新聞社ごとのデジタル・マーケティング戦略を分析する
普段、内容で語られがちな新聞ですが、今回はマーケティング的に、どのような違いがあるかについて分析していきます。
今回、分析ツールとして、SimilarWeb を利用しました。
- このツール、あくまで推定値を表示しているだけなので、実数ではありません。時々外してます。ご容赦ください。
- 全て、2018年3月の数字です(一ヶ月間だけの数字なので、直近のニュース内容などで左右されている可能性があります)。
- あくまで推定値なので、混乱を避けるためにグラフには実数(の推定値)は乗せていません。パーセンテージは乗せています。
先行する朝日
まず、Similar Webで確認した、流入元ごとのセッション数の違いを見てみましょう。
全体的なセッション数としては
朝日 > 日経 > 読売 > 毎日 > 産経
という順になります。朝日新聞が先行し、デジタル化をいち早く成功させた日経新聞が続いている、といった状況です。
朝日新聞に関しては、ソーシャルメディアの強さも目立っています。
はてなブックマークからの流入も圧倒的に多く、Twitterからの流入も他社と比べて最大です。
デジタル化の日経
また、日経新聞に関しては、セッションごとの閲覧ページ数、つまりユーザーの回遊率も他のサイトに比べて高くなっています(逆に、毎日新聞の低さが際立ちます)。
これらを含めて、デジタル化に最も成功した新聞社は日経新聞である、というのは疑いようがないところでしょう。
また、目を引くのが公式アカウントのフォロワー数です。

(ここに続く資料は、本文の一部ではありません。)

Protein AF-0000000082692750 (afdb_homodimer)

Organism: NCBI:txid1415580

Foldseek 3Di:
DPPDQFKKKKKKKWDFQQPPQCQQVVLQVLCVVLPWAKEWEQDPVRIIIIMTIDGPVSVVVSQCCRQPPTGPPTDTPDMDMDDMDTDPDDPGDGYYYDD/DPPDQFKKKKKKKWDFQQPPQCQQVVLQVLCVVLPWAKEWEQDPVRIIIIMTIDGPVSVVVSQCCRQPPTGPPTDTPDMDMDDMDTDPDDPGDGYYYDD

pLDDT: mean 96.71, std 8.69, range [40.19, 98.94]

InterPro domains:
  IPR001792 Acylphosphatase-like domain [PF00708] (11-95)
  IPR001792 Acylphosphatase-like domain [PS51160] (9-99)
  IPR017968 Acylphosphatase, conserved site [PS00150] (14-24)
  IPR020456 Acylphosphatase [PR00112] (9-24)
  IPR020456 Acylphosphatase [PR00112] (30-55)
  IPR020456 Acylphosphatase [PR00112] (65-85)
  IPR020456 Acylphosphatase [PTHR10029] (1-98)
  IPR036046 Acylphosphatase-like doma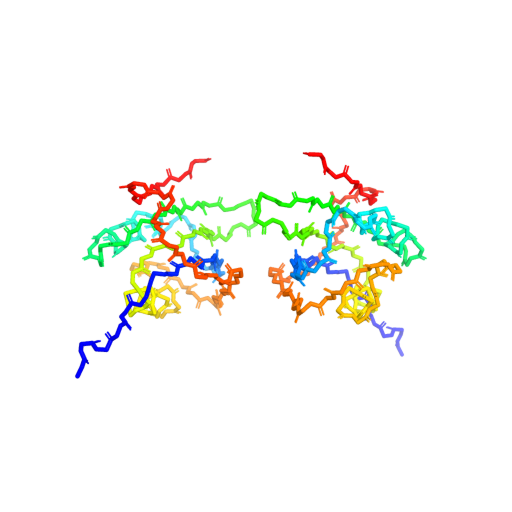in superfamily [SSF54975] (7-98)

Nearest PDB structures (foldseek):
  2acy-assembly1_A  TM=9.797E-01  e=1.232E-18  Bos taurus
  2vh7-assembly1_A  TM=1.006E+00  e=1.649E-17  Homo sapiens
  6cbu-assembly1_A  TM=9.951E-01  e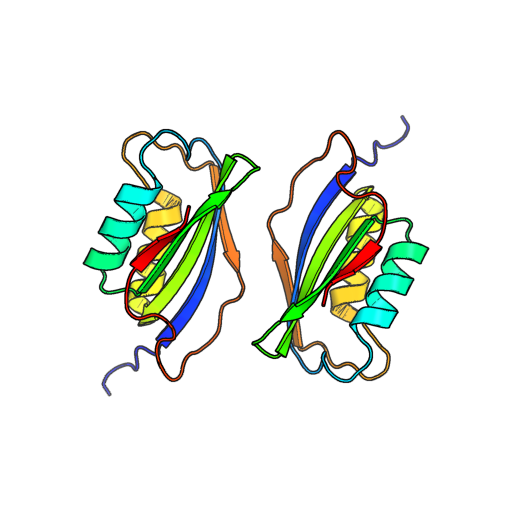=2.597E-17  Homo sapiens
  2w4c-assembly1_A  TM=1.001E+00  e=6.870E-17  Homo sapiens
  3toq-assembly1_A  TM=1.000E+00  e=1.596E-16  Homo sapiens

Solvent-accessible surface area (backbone atoms only — not comparable to full-atom values): 10760 Å² total; per-residue (Å²): 124,84,77,80,61,55,37,30,34,36,31,39,38,38,34,46,49,44,62,95,32,58,30,60,62,45,47,39,51,51,35,49,74,62,64,30,25,31,38,33,29,78,45,97,82,50,28,32,32,38,37,44,31,33,38,41,67,50,47,52,52,48,51,49,38,60,51,71,57,64,20,92,72,36,46,70,73,43,62,46,77,42,79,70,44,81,41,95,65,80,88,54,92,46,52,42,80,51,133,123,85,76,80,59,55,36,30,34,35,31,39,40,38,34,48,50,44,63,97,34,57,28,59,62,44,48,37,51,51,36,48,72,63,64,31,24,32,38,33,30,77,44,97,82,50,28,34,34,37,37,44,32,33,37,43,68,49,47,53,52,47,50,48,38,61,52,71,56,65,20,92,74,36,45,70,73,45,62,46,76,44,80,70,43,79,42,95,62,80,90,55,92,46,52,42,80,52,132

Sequence (198 aa):
MAEEDPLISVNYEIFGKVQGVFFRKYTQAEGKRLGLVGWVQNTEQNTVQGQLQGPTSRVREMQQWLQKKGSPKSHIKRAEFHSERSLLRLEHSDFGIVKMAEEDPLISVNYEIFGKVQGVFFRKYTQAEGKRLGLVGWVQNTEQNTVQGQLQGPTSRVREMQQWLQKKGSPKSHIKRAEFHSERSLLRLEHSDFGIVK

Radius of gyration: 18.11 Å; Cα contacts (8 Å, |Δi|>4): 440; chains: 2; bounding box: 40×52×39 Å

Structure (mmCIF, N/CA/C/O backbone):
data_AF-0000000082692750-model_v1
#
loop_
_entity.id
_entity.type
_entity.pdbx_description
1 polymer acylphosphatase
#
loop_
_atom_site.group_PDB
_atom_site.id
_atom_site.type_symbol
_atom_site.label_atom_id
_atom_site.label_alt_id
_atom_site.label_comp_id
_atom_site.label_asym_id
_atom_site.label_entity_id
_atom_site.label_seq_id
_atom_site.pdbx_PDB_ins_code
_atom_site.Cartn_x
_atom_site.Cartn_y
_atom_site.Cartn_z
_atom_site.occupancy
_atom_site.B_iso_or_equiv
_atom_site.auth_seq_id
_atom_site.auth_comp_id
_atom_site.auth_asym_id
_atom_site.auth_atom_id
_atom_site.pdbx_PDB_model_num
ATOM 1 N N . MET A 1 1 ? 19.953 17.609 23.406 1 40.25 1 MET A N 1
ATOM 2 C CA . MET A 1 1 ? 20.297 17.625 21.984 1 40.25 1 MET A CA 1
ATOM 3 C C . MET A 1 1 ? 19.031 17.625 21.125 1 40.25 1 MET A C 1
ATOM 5 O O . MET A 1 1 ? 18.031 17 21.469 1 40.25 1 MET A O 1
ATOM 9 N N . ALA A 1 2 ? 18.594 18.5 20.375 1 49.78 2 ALA A N 1
ATOM 10 C CA . ALA A 1 2 ? 17.312 18.688 19.719 1 49.78 2 ALA A CA 1
ATOM 11 C C . ALA A 1 2 ? 16.812 17.406 19.078 1 49.78 2 ALA A C 1
ATOM 13 O O . ALA A 1 2 ? 17.547 16.75 18.344 1 49.78 2 ALA A O 1
ATOM 14 N N . GLU A 1 3 ? 16.094 16.5 19.734 1 59.44 3 GLU A N 1
ATOM 15 C CA . GLU A 1 3 ? 15.641 15.172 19.328 1 59.44 3 GLU A CA 1
ATOM 16 C C . GLU A 1 3 ? 15.219 15.148 17.859 1 59.44 3 GLU A C 1
ATOM 18 O O . GLU A 1 3 ? 14.406 15.969 17.438 1 59.44 3 GLU A O 1
ATOM 23 N N . GLU A 1 4 ? 16.094 14.75 16.984 1 81.75 4 GLU A N 1
ATOM 24 C CA . GLU A 1 4 ? 15.953 14.844 15.531 1 81.75 4 GLU A CA 1
ATOM 25 C C . GLU A 1 4 ? 14.617 14.273 15.07 1 81.75 4 GLU A C 1
ATOM 27 O O . GLU A 1 4 ? 14.156 13.258 15.602 1 81.75 4 GLU A O 1
ATOM 32 N N . ASP A 1 5 ? 13.75 15.047 14.656 1 96.25 5 ASP A N 1
ATOM 33 C CA . ASP A 1 5 ? 12.477 14.656 14.055 1 96.25 5 ASP A CA 1
ATOM 34 C C . ASP A 1 5 ? 12.625 14.453 12.547 1 96.25 5 ASP A C 1
ATOM 36 O O . ASP A 1 5 ? 12.188 15.289 11.758 1 96.25 5 ASP A O 1
ATOM 40 N N . PRO A 1 6 ? 13.133 13.289 12.242 1 97.69 6 PRO A N 1
ATOM 41 C CA . PRO A 1 6 ? 13.461 13.078 10.836 1 97.69 6 PRO A CA 1
ATOM 42 C C . PRO A 1 6 ? 12.227 13.086 9.93 1 97.69 6 PRO A C 1
ATOM 44 O O . PRO A 1 6 ? 11.102 12.898 10.414 1 97.69 6 PRO A O 1
ATOM 47 N N . LEU A 1 7 ? 12.438 13.289 8.648 1 98.62 7 LEU A N 1
ATOM 48 C CA . LEU A 1 7 ? 11.375 13.242 7.656 1 98.62 7 LEU A CA 1
ATOM 49 C C . LEU A 1 7 ? 11.086 11.805 7.227 1 98.62 7 LEU A C 1
ATOM 51 O O . LEU A 1 7 ? 12.016 11.039 6.961 1 98.62 7 LEU A O 1
ATOM 55 N N . ILE A 1 8 ? 9.742 11.477 7.152 1 98.75 8 ILE A N 1
ATOM 56 C CA . ILE A 1 8 ? 9.398 10.148 6.668 1 98.75 8 ILE A CA 1
ATOM 57 C C . ILE A 1 8 ? 8.227 10.242 5.688 1 98.75 8 ILE A C 1
ATOM 59 O O . ILE A 1 8 ? 7.551 11.266 5.617 1 98.75 8 ILE A O 1
ATOM 63 N N . SER A 1 9 ? 8.117 9.227 4.891 1 98.81 9 SER A N 1
ATOM 64 C CA . SER A 1 9 ? 6.973 8.984 4.016 1 98.81 9 SER A CA 1
ATOM 65 C C . SER A 1 9 ? 6.234 7.707 4.41 1 98.81 9 SER A C 1
ATOM 67 O O . SER A 1 9 ? 6.859 6.68 4.676 1 98.81 9 SER A O 1
ATOM 69 N N . VAL A 1 10 ? 4.926 7.785 4.441 1 98.88 10 VAL A N 1
ATOM 70 C CA . VAL A 1 10 ? 4.098 6.633 4.773 1 98.88 10 VAL A CA 1
ATOM 71 C C . VAL A 1 10 ? 2.852 6.621 3.893 1 98.88 10 VAL A C 1
ATOM 73 O O . VAL A 1 10 ? 2.178 7.641 3.744 1 98.88 10 VAL A O 1
ATOM 76 N N . ASN A 1 11 ? 2.617 5.453 3.262 1 98.81 11 ASN A N 1
ATOM 77 C CA . ASN A 1 11 ? 1.342 5.258 2.582 1 98.81 11 ASN A CA 1
ATOM 78 C C . ASN A 1 11 ? 0.266 4.758 3.543 1 98.81 11 ASN A C 1
ATOM 80 O O . ASN A 1 11 ? 0.577 4.152 4.57 1 98.81 11 ASN A O 1
ATOM 84 N N . TYR A 1 12 ? -0.947 5.059 3.143 1 98.94 12 TYR A N 1
ATOM 85 C CA . TYR A 1 12 ? -2.037 4.605 4 1 98.94 12 TYR A CA 1
ATOM 86 C C . TYR A 1 12 ? -3.244 4.184 3.172 1 98.94 12 TYR A C 1
ATOM 88 O O . TYR A 1 12 ? -3.383 4.586 2.014 1 98.94 12 TYR A O 1
ATOM 96 N N . GLU A 1 13 ? -4.035 3.377 3.762 1 98.94 13 GLU A N 1
ATOM 97 C CA . GLU A 1 13 ? -5.355 3.02 3.248 1 98.94 13 GLU A CA 1
ATOM 98 C C . GLU A 1 13 ? -6.375 2.904 4.379 1 98.94 13 GLU A C 1
ATOM 100 O O . GLU A 1 13 ? -6.109 2.266 5.398 1 98.94 13 GLU A O 1
ATOM 105 N N . ILE A 1 14 ? -7.441 3.564 4.207 1 98.94 14 ILE A N 1
ATOM 106 C CA . ILE A 1 14 ? -8.484 3.631 5.227 1 98.94 14 ILE A CA 1
ATOM 107 C C . ILE A 1 14 ? -9.719 2.869 4.746 1 98.94 14 ILE A C 1
ATOM 109 O O . ILE A 1 14 ? -10.195 3.086 3.631 1 98.94 14 ILE A O 1
ATOM 113 N N . PHE A 1 15 ? -10.242 1.943 5.598 1 98.88 15 PHE A N 1
ATOM 114 C CA . PHE A 1 15 ? -11.391 1.1 5.281 1 98.88 15 PHE A CA 1
ATOM 115 C C . PHE A 1 15 ? -12.586 1.45 6.16 1 98.88 15 PHE A C 1
ATOM 117 O O . PHE A 1 15 ? -12.414 1.796 7.332 1 98.88 15 PHE A O 1
ATOM 124 N N . GLY A 1 16 ? -13.781 1.218 5.672 1 98.69 16 GLY A N 1
ATOM 125 C CA . GLY A 1 16 ? -15.023 1.518 6.367 1 98.69 16 GLY A CA 1
ATOM 126 C C . GLY A 1 16 ? -15.945 2.424 5.574 1 98.69 16 GLY A C 1
ATOM 127 O O . GLY A 1 16 ? -15.93 2.412 4.34 1 98.69 16 GLY A O 1
ATOM 128 N N . LYS A 1 17 ? -16.875 3.094 6.234 1 98.81 17 LYS A N 1
ATOM 129 C CA . LYS A 1 17 ? -17.641 4.164 5.602 1 98.81 17 LYS A CA 1
ATOM 130 C C . LYS A 1 17 ? -16.812 5.438 5.48 1 98.81 17 LYS A C 1
ATOM 132 O O . LYS A 1 17 ? -16.844 6.293 6.371 1 98.81 17 LYS A O 1
ATOM 137 N N . VAL A 1 18 ? -16.125 5.52 4.32 1 98.88 18 VAL A N 1
ATOM 138 C CA . VAL A 1 18 ? -15.156 6.605 4.23 1 98.88 18 VAL A CA 1
ATOM 139 C C . VAL A 1 18 ? -15.305 7.324 2.891 1 98.88 18 VAL A C 1
ATOM 141 O O . VAL A 1 18 ? -14.516 8.219 2.566 1 98.88 18 VAL A O 1
ATOM 144 N N . GLN A 1 19 ? -16.172 6.93 2.107 1 98.75 19 GLN A N 1
ATOM 145 C CA . GLN A 1 19 ? -16.562 7.688 0.919 1 98.75 19 GLN A CA 1
ATOM 146 C C . GLN A 1 19 ? -17.969 8.242 1.048 1 98.75 19 GLN A C 1
ATOM 148 O O . GLN A 1 19 ? -18.812 7.672 1.76 1 98.75 19 GLN A O 1
ATOM 153 N N . GLY A 1 20 ? -18.094 9.328 0.309 1 98.5 20 GLY A N 1
ATOM 154 C CA . GLY A 1 20 ? -19.375 9.992 0.44 1 98.5 20 GLY A CA 1
ATOM 155 C C . GLY A 1 20 ? -19.547 10.695 1.772 1 98.5 20 GLY A C 1
ATOM 156 O O . GLY A 1 20 ? -20.672 11.023 2.166 1 98.5 20 GLY A O 1
ATOM 157 N N . VAL A 1 21 ? -18.484 10.867 2.486 1 98.88 21 VAL A N 1
ATOM 158 C CA . VAL A 1 21 ? -18.578 11.461 3.814 1 98.88 21 VAL A CA 1
ATOM 159 C C . VAL A 1 21 ? -17.531 12.562 3.969 1 98.88 21 VAL A C 1
ATOM 161 O O . VAL A 1 21 ? -17.047 12.812 5.07 1 98.88 21 VAL A O 1
ATOM 164 N N . PHE A 1 22 ? -17.016 13.117 2.881 1 98.75 22 PHE A N 1
ATOM 165 C CA . PHE A 1 22 ? -16.078 14.234 2.811 1 98.75 22 PHE A CA 1
ATOM 166 C C . PHE A 1 22 ? -14.75 13.852 3.445 1 98.75 22 PHE A C 1
ATOM 168 O O . PHE A 1 22 ? -14.039 14.719 3.971 1 98.75 22 PHE A O 1
ATOM 175 N N . PHE A 1 23 ? -14.43 12.617 3.473 1 98.88 23 PHE A N 1
ATOM 176 C CA . PHE A 1 23 ? -13.203 12.148 4.105 1 98.88 23 PHE A CA 1
ATOM 177 C C . PHE A 1 23 ? -11.977 12.82 3.492 1 98.88 23 PHE A C 1
ATOM 179 O O . PHE A 1 23 ? -11.039 13.18 4.203 1 98.88 23 PHE A O 1
ATOM 186 N N . ARG A 1 24 ? -11.93 12.969 2.174 1 98.94 24 ARG A N 1
ATOM 187 C CA . ARG A 1 24 ? -10.781 13.562 1.488 1 98.94 24 ARG A CA 1
ATOM 188 C C . ARG A 1 24 ? -10.594 15.016 1.898 1 98.94 24 ARG A C 1
ATOM 190 O O . ARG A 1 24 ? -9.469 15.453 2.143 1 98.94 24 ARG A O 1
ATOM 197 N N . LYS A 1 25 ? -11.664 15.719 1.968 1 98.81 25 LYS A N 1
ATOM 198 C CA . LYS A 1 25 ? -11.609 17.125 2.354 1 98.81 25 LYS A CA 1
ATOM 199 C C . LYS A 1 25 ? -11.008 17.281 3.748 1 98.81 25 LYS A C 1
ATOM 201 O O . LYS A 1 25 ? -10.094 18.094 3.949 1 98.81 25 LYS A O 1
ATOM 206 N N . TYR A 1 26 ? -11.453 16.5 4.707 1 98.94 26 TYR A N 1
ATOM 207 C CA . TYR A 1 26 ? -10.992 16.609 6.086 1 98.94 26 TYR A CA 1
ATOM 208 C C . TYR A 1 26 ? -9.562 16.094 6.223 1 98.94 26 TYR A C 1
ATOM 210 O O . TYR A 1 26 ? -8.789 16.594 7.043 1 98.94 26 TYR A O 1
ATOM 218 N N . THR A 1 27 ? -9.258 15.086 5.449 1 98.94 27 THR A N 1
ATOM 219 C CA . THR A 1 27 ? -7.891 14.578 5.441 1 98.94 27 THR A CA 1
ATOM 220 C C . THR A 1 27 ? -6.922 15.656 4.961 1 98.94 27 THR A C 1
ATOM 222 O O . THR A 1 27 ? -5.879 15.883 5.574 1 98.94 27 THR A O 1
ATOM 225 N N . GLN A 1 28 ? -7.27 16.266 3.865 1 98.94 28 GLN A N 1
ATOM 226 C CA . GLN A 1 28 ? -6.422 17.344 3.354 1 98.94 28 GLN A CA 1
ATOM 227 C C . GLN A 1 28 ? -6.27 18.453 4.383 1 98.94 28 GLN A C 1
ATOM 229 O O . GLN A 1 28 ? -5.16 18.938 4.617 1 98.94 28 GLN A O 1
ATOM 234 N N . ALA A 1 29 ? -7.371 18.844 4.98 1 98.88 29 ALA A N 1
ATOM 235 C CA . ALA A 1 29 ? -7.348 19.906 5.98 1 98.88 29 ALA A CA 1
ATOM 236 C C . ALA A 1 29 ? -6.457 19.547 7.16 1 98.88 29 ALA A C 1
ATOM 238 O O . ALA A 1 29 ? -5.648 20.359 7.621 1 98.88 29 ALA A O 1
ATOM 239 N N . GLU A 1 30 ? -6.598 18.312 7.672 1 98.88 30 GLU A N 1
ATOM 240 C CA . GLU A 1 30 ? -5.793 17.859 8.805 1 98.88 30 GLU A CA 1
ATOM 241 C C . GLU A 1 30 ? -4.316 17.766 8.422 1 98.88 30 GLU A C 1
ATOM 243 O O . GLU A 1 30 ? -3.445 18.141 9.211 1 98.88 30 GLU A O 1
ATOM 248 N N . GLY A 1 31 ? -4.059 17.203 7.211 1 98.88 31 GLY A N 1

朝日新聞を大きく引き離し、300万人近いフォロワー数を誇っています。
ブランド力の読売
こちらは、全体を100としたときの、各流入元ごとの比率です。
ダイレクトの流入(URLを入れたり、ブックマークから流入したり)は、読売新聞が朝日新聞よりも多いことがわかります。
読売新聞は、半数以上がダイレクト流入というニュースサイトとしては異例の多さです。流石は発行部数世界一、と言ったところでしょうか。
検索に強い毎日
また、毎日新聞の検索流入への依存度の高さも目を引きます。検索数では、日経新聞と朝日新聞に次ぐ二位となっています。
記事ごとで見ると、最も検索エンジン最適化(SEO)の施策が成功している新聞社サイトであるといえるのではないでしょうか。
毎日新聞は、記事の転載を許諾しているケースが多く、被リンクが多くなっている可能性があります。
例えば、話題の「加計学園」をシークレットモードで検索すると、毎日新聞の記事がウィキペディアの次に出てきます。
興味深いのが、毎日新聞を指名している検索が多いわけではない、ということです。
例えば、Google Trends で調べた、過去十二ヶ月間の新聞社の関連クエリの検索は、下記のように毎日新聞が最も少なくなっています。
また、指名検索での流入割合も、他サイトに比べるとかなり低くなっています。
ニュースサイトとしての立ち位置が必ずしも朝日や産経ほどには明確ではない、という点に一因があるのかもしれません。
健闘する産経
Business Journal の2016年の記事によると、各新聞社ごとの販売部数はこのようになっています。
- 読売新聞 8,959,597
- 朝日新聞 6,456,861
- 毎日新聞 3,055,276
- 日経新聞 2,719,080
- 産経新聞 1,592,388
この販売部数でセッション数を割ると、結果は下記のようになります。
読売新聞は、販売部数の割にはデジタル化に成功してはいないことがわかります。
一方、産経新聞は、販売部数に対して、デジタルでの存在感が大きいことがわかります。
また、ソーシャルメディアごとの流入割合で見ると、産経新聞はかなりTwitterからの割合が多く、はてなブックマークからの流入が少ないことがわかります。
この点も、プラットフォームごとのユーザーの性格が見えて、興味深いのではないでしょうか。
最後に
いかがでしたでしょうか?あくまで外部ツールを使っての分析ですので、実際の数値と違う所があればご容赦ください。
社によって有料記事にしている範囲なども違うため、一概に比べられるものでもない、という批判はあるかと思います。
日本もこれから新聞社の大きなビジネスモデルの転換を迎える中で、どのようにデジタル化に対応するかは興味深いです。